INFORMATION GIVEN section start

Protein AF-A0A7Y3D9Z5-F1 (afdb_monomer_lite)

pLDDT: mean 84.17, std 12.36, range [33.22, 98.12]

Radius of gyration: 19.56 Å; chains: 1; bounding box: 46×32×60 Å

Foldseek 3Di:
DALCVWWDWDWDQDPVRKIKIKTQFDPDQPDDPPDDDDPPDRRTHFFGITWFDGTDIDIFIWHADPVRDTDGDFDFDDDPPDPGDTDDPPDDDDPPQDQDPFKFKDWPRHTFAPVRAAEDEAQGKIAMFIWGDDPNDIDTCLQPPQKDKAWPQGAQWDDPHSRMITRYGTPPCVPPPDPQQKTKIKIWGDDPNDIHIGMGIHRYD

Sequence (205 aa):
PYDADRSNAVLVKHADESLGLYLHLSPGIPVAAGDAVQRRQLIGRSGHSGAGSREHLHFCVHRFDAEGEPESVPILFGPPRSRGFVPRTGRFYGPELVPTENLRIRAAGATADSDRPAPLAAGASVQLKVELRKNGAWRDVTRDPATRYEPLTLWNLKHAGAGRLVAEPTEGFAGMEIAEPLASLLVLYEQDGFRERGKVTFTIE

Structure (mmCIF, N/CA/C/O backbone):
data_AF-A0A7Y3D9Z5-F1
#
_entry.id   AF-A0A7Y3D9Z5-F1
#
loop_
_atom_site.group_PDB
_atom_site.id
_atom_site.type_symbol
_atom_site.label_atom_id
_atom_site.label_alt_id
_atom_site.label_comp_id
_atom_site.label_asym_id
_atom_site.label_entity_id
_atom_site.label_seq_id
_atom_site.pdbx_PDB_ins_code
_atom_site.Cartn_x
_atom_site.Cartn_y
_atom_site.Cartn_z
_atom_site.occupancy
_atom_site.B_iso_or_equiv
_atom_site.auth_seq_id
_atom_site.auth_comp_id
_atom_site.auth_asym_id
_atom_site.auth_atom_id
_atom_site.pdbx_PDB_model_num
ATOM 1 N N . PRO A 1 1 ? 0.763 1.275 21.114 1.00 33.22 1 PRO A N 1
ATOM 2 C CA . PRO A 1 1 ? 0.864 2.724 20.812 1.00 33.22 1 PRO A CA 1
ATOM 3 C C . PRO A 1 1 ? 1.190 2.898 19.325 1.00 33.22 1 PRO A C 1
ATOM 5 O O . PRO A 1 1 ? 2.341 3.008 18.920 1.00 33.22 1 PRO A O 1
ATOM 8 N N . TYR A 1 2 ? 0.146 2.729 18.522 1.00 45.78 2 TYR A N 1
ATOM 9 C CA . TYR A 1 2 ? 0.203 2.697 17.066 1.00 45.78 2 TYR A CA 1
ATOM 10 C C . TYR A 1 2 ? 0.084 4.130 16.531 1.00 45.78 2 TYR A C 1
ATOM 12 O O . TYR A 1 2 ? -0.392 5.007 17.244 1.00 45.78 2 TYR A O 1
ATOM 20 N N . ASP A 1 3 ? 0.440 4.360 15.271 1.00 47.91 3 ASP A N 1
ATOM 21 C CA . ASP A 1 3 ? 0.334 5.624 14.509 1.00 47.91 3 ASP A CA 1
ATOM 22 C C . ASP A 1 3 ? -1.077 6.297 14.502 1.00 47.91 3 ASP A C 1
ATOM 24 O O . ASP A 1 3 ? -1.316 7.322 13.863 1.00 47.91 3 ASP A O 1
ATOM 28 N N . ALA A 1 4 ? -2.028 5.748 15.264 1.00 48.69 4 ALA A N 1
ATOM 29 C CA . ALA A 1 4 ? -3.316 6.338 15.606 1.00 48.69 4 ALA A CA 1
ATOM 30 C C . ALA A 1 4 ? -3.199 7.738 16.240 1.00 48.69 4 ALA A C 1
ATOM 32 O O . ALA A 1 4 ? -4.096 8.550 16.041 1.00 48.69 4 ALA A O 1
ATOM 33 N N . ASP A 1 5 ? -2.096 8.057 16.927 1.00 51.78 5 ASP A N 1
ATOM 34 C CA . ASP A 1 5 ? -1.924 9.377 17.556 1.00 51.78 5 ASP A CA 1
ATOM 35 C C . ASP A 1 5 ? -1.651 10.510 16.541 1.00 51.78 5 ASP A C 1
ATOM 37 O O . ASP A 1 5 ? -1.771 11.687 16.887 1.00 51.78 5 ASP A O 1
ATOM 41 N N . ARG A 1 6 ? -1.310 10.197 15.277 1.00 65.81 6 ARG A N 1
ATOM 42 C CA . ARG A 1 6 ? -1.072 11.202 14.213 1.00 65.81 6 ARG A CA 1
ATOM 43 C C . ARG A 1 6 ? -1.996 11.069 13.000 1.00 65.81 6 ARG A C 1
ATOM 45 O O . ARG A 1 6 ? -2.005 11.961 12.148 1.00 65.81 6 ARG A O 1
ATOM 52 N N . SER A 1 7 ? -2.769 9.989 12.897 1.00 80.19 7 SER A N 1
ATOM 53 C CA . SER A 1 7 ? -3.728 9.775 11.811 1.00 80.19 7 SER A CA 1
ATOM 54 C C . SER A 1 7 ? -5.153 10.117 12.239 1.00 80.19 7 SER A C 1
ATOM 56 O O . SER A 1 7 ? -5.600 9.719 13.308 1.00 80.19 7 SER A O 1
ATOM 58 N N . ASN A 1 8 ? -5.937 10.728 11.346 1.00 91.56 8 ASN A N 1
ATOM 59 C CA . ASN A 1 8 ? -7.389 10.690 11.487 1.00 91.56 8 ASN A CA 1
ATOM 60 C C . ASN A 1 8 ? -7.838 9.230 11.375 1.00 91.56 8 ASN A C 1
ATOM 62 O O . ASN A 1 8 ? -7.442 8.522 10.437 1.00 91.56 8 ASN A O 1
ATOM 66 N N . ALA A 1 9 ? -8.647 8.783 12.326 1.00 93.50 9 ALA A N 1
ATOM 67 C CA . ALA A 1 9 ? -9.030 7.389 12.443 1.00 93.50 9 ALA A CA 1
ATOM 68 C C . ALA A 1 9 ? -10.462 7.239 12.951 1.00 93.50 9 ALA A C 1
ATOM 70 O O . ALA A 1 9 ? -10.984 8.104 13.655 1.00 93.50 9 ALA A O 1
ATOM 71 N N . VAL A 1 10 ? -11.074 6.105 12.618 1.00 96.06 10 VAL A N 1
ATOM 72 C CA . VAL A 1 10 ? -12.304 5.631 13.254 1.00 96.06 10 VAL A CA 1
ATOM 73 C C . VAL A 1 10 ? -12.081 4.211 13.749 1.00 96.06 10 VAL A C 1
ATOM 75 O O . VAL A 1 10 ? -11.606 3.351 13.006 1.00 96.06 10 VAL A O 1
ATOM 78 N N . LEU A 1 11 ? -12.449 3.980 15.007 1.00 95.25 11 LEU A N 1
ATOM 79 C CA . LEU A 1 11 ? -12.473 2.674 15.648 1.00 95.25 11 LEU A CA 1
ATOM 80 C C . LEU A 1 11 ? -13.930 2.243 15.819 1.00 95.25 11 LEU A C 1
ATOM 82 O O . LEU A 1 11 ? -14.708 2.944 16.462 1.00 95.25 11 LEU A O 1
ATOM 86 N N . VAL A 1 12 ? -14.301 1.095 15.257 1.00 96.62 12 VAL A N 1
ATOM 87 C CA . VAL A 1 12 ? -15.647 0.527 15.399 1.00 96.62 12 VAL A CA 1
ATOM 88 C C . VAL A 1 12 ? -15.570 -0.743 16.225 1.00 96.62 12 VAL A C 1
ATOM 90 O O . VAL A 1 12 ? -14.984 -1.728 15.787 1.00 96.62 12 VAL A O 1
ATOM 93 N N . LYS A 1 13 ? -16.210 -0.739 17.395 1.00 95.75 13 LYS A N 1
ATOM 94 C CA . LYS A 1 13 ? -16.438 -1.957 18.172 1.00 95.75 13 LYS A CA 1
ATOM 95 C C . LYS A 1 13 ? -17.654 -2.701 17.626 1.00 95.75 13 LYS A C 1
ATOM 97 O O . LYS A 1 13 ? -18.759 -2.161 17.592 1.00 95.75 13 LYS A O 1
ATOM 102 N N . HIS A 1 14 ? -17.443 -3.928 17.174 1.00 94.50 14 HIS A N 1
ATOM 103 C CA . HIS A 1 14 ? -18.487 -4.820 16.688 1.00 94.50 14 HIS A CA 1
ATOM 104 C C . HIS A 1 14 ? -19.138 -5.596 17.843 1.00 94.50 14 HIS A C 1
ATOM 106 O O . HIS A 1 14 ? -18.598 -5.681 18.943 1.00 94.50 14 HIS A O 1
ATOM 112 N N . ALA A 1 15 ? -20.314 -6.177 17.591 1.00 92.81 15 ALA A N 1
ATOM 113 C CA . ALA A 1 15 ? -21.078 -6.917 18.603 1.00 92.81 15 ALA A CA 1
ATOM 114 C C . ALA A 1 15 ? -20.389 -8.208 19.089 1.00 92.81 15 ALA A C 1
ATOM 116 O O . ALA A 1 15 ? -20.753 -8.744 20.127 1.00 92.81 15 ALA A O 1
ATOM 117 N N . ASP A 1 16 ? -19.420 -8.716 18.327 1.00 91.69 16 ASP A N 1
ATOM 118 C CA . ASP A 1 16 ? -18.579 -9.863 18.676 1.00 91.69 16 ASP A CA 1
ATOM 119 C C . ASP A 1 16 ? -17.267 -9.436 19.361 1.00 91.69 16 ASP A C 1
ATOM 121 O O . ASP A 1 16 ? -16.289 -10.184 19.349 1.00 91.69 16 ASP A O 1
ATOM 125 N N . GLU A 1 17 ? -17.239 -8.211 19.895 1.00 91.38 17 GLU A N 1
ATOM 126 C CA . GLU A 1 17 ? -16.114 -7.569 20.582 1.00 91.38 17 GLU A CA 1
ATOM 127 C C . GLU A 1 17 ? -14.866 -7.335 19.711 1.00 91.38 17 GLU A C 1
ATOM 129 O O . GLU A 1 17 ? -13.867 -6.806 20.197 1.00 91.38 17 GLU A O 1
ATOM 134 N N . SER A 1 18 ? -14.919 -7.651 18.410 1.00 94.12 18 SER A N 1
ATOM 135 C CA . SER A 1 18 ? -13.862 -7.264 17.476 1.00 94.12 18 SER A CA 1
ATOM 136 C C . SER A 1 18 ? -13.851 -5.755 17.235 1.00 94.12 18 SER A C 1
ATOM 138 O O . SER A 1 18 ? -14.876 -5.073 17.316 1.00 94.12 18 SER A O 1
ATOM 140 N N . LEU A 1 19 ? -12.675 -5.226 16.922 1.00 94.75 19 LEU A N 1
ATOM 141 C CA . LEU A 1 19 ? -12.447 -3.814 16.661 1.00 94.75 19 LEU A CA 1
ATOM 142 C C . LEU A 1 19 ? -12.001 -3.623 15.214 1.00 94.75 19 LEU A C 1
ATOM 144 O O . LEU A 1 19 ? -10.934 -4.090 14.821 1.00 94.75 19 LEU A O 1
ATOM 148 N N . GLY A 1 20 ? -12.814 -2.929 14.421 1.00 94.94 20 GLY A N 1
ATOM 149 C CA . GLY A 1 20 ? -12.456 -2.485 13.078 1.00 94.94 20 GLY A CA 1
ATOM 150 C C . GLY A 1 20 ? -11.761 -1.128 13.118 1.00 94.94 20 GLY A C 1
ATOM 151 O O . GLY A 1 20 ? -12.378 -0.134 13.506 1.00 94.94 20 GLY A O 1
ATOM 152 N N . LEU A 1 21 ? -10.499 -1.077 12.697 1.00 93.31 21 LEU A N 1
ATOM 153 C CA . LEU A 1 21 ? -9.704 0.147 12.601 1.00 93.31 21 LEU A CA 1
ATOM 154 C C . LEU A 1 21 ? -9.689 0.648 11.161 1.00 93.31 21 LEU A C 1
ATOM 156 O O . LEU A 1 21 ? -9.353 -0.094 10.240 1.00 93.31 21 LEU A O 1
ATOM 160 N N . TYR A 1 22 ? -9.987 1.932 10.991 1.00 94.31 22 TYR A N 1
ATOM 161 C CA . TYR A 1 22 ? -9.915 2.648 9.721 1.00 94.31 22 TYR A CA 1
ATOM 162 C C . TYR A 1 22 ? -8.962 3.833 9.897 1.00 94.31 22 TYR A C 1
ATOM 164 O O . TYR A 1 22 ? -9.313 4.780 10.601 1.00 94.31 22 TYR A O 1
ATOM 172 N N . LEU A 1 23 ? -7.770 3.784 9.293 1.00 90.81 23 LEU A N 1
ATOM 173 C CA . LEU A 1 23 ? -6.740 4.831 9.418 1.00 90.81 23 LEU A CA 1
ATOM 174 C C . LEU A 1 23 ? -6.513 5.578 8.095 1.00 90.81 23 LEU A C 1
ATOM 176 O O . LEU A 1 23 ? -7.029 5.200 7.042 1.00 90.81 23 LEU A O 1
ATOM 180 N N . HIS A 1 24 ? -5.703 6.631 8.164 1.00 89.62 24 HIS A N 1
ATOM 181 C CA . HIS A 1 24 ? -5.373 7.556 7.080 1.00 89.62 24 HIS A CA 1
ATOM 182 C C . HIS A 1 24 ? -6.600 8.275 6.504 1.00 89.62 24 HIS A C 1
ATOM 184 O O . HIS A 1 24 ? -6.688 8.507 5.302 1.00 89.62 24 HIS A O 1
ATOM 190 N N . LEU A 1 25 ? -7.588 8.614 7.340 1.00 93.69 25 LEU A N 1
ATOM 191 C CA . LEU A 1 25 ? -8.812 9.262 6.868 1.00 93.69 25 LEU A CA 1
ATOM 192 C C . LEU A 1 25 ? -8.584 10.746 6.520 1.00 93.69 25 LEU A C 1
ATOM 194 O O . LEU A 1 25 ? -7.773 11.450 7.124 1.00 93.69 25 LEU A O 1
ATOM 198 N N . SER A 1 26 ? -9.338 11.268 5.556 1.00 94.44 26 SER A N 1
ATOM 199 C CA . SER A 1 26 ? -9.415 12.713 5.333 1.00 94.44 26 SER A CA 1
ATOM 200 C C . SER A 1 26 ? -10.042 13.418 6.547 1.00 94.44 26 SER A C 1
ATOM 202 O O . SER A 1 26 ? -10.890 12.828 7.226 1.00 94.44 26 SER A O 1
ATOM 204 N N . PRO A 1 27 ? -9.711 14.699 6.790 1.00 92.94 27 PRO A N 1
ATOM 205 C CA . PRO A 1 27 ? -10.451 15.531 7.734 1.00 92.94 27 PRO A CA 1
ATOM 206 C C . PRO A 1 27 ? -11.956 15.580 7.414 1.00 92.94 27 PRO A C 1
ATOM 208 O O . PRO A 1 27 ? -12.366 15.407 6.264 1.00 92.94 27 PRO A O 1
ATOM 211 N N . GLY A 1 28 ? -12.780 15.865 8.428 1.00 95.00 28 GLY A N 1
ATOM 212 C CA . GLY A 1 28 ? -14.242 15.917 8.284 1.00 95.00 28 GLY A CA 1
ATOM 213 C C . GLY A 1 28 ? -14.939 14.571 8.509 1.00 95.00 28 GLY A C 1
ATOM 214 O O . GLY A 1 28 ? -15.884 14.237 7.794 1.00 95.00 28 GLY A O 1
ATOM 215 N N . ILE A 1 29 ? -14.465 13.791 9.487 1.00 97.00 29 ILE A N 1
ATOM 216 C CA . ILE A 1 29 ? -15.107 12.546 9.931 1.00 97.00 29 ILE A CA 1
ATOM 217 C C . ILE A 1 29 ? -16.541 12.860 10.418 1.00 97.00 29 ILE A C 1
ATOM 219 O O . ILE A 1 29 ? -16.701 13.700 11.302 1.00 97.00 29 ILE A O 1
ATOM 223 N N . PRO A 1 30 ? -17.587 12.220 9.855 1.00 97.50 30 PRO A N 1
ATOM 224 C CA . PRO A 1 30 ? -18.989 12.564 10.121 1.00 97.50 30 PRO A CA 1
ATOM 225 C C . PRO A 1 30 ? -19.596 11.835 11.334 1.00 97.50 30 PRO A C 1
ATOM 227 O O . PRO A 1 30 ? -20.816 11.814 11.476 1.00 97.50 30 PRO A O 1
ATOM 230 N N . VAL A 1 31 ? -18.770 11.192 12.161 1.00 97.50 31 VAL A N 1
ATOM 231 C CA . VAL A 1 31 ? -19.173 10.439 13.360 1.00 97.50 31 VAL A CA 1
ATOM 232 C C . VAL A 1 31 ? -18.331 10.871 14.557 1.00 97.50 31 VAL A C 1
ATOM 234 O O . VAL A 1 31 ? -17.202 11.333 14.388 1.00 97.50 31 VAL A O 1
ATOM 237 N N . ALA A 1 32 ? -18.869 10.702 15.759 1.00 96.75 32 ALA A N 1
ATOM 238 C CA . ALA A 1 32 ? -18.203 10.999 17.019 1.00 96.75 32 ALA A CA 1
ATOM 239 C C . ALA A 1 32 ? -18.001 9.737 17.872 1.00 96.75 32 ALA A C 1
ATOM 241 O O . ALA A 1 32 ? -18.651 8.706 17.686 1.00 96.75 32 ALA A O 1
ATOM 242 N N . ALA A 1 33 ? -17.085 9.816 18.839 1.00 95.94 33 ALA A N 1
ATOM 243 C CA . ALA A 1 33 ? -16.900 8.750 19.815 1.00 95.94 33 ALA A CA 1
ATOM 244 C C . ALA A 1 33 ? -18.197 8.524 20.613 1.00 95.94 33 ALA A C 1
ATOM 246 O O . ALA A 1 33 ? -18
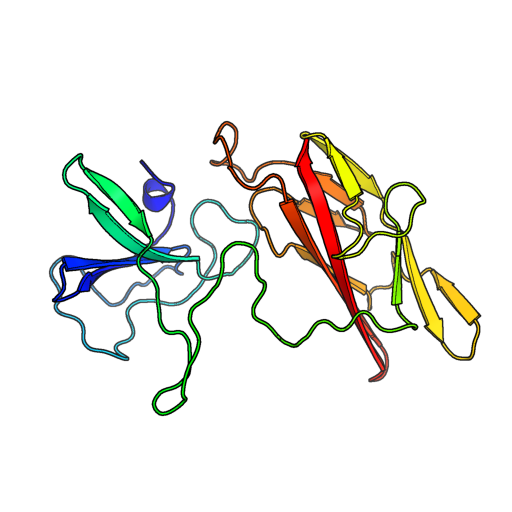.771 9.468 21.152 1.00 95.94 33 ALA A O 1
ATOM 247 N N . GLY A 1 34 ? -18.634 7.266 20.694 1.00 97.19 34 GLY A N 1
ATOM 248 C CA . GLY A 1 34 ? -19.895 6.875 21.332 1.00 97.19 34 GLY A CA 1
ATOM 249 C C . GLY A 1 34 ? -21.073 6.709 20.367 1.00 97.19 34 GLY A C 1
ATOM 250 O O . GLY A 1 34 ? -22.076 6.114 20.760 1.00 97.19 34 GLY A O 1
ATOM 251 N N . ASP A 1 35 ? -20.956 7.151 19.110 1.00 98.12 35 ASP A N 1
ATOM 252 C CA . ASP A 1 35 ? -22.006 6.941 18.113 1.00 98.12 35 ASP A CA 1
ATOM 253 C C . ASP A 1 35 ? -22.180 5.453 17.782 1.00 98.12 35 ASP A C 1
ATOM 255 O O . ASP A 1 35 ? -21.224 4.728 17.490 1.00 98.12 35 ASP A O 1
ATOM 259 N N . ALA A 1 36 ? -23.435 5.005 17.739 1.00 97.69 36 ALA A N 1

INFORMATION GIVEN section end

* EXERCISE INSTRUCTIONS: What you give back must be the stretch above, starting at the line with "ATOM 75 O O" and ending at the line with "ATOM 117 N N", copied exactly.

* OUTPUT FOR THIS EXERCISE:
ATOM 75 O O . VAL A 1 10 ? -11.606 3.351 13.006 1.00 96.06 10 VAL A O 1
ATOM 78 N N . LEU A 1 11 ? -12.449 3.980 15.007 1.00 95.25 11 LEU A N 1
ATOM 79 C CA . LEU A 1 11 ? -12.473 2.674 15.648 1.00 95.25 11 LEU A CA 1
ATOM 80 C C . LEU A 1 11 ? -13.930 2.243 15.819 1.00 95.25 11 LEU A C 1
ATOM 82 O O . LEU A 1 11 ? -14.708 2.944 16.462 1.00 95.25 11 LEU A O 1
ATOM 86 N N . VAL A 1 12 ? -14.301 1.095 15.257 1.00 96.62 12 VAL A N 1
ATOM 87 C CA . VAL A 1 12 ? -15.647 0.527 15.399 1.00 96.62 12 VAL A CA 1
ATOM 88 C C . VAL A 1 12 ? -15.570 -0.743 16.225 1.00 96.62 12 VAL A C 1
ATOM 90 O O . VAL A 1 12 ? -14.984 -1.728 15.787 1.00 96.62 12 VAL A O 1
ATOM 93 N N . LYS A 1 13 ? -16.210 -0.739 17.395 1.00 95.75 13 LYS A N 1
ATOM 94 C CA . LYS A 1 13 ? -16.438 -1.957 18.172 1.00 95.75 13 LYS A CA 1
ATOM 95 C C . LYS A 1 13 ? -17.654 -2.701 17.626 1.00 95.75 13 LYS A C 1
ATOM 97 O O . LYS A 1 13 ? -18.759 -2.161 17.592 1.00 95.75 13 LYS A O 1
ATOM 102 N N . HIS A 1 14 ? -17.443 -3.928 17.174 1.00 94.50 14 HIS A N 1
ATOM 103 C CA . HIS A 1 14 ? -18.487 -4.820 16.688 1.00 94.50 14 HIS A CA 1
ATOM 104 C C . HIS A 1 14 ? -19.138 -5.596 17.843 1.00 94.50 14 HIS A C 1
ATOM 106 O O . HIS A 1 14 ? -18.598 -5.681 18.943 1.00 94.50 14 HIS A O 1
ATOM 112 N N . ALA A 1 15 ? -20.314 -6.177 17.591 1.00 92.81 15 ALA A N 1
ATOM 113 C CA . ALA A 1 15 ? -21.078 -6.917 18.603 1.00 92.81 15 ALA A CA 1
ATOM 114 C C . ALA A 1 15 ? -20.389 -8.208 19.089 1.00 92.81 15 ALA A C 1
ATOM 116 O O . ALA A 1 15 ? -20.753 -8.744 20.127 1.00 92.81 15 ALA A O 1
ATOM 117 N N . ASP A 1 16 ? -19.420 -8.716 18.327 1.00 91.69 16 ASP A N 1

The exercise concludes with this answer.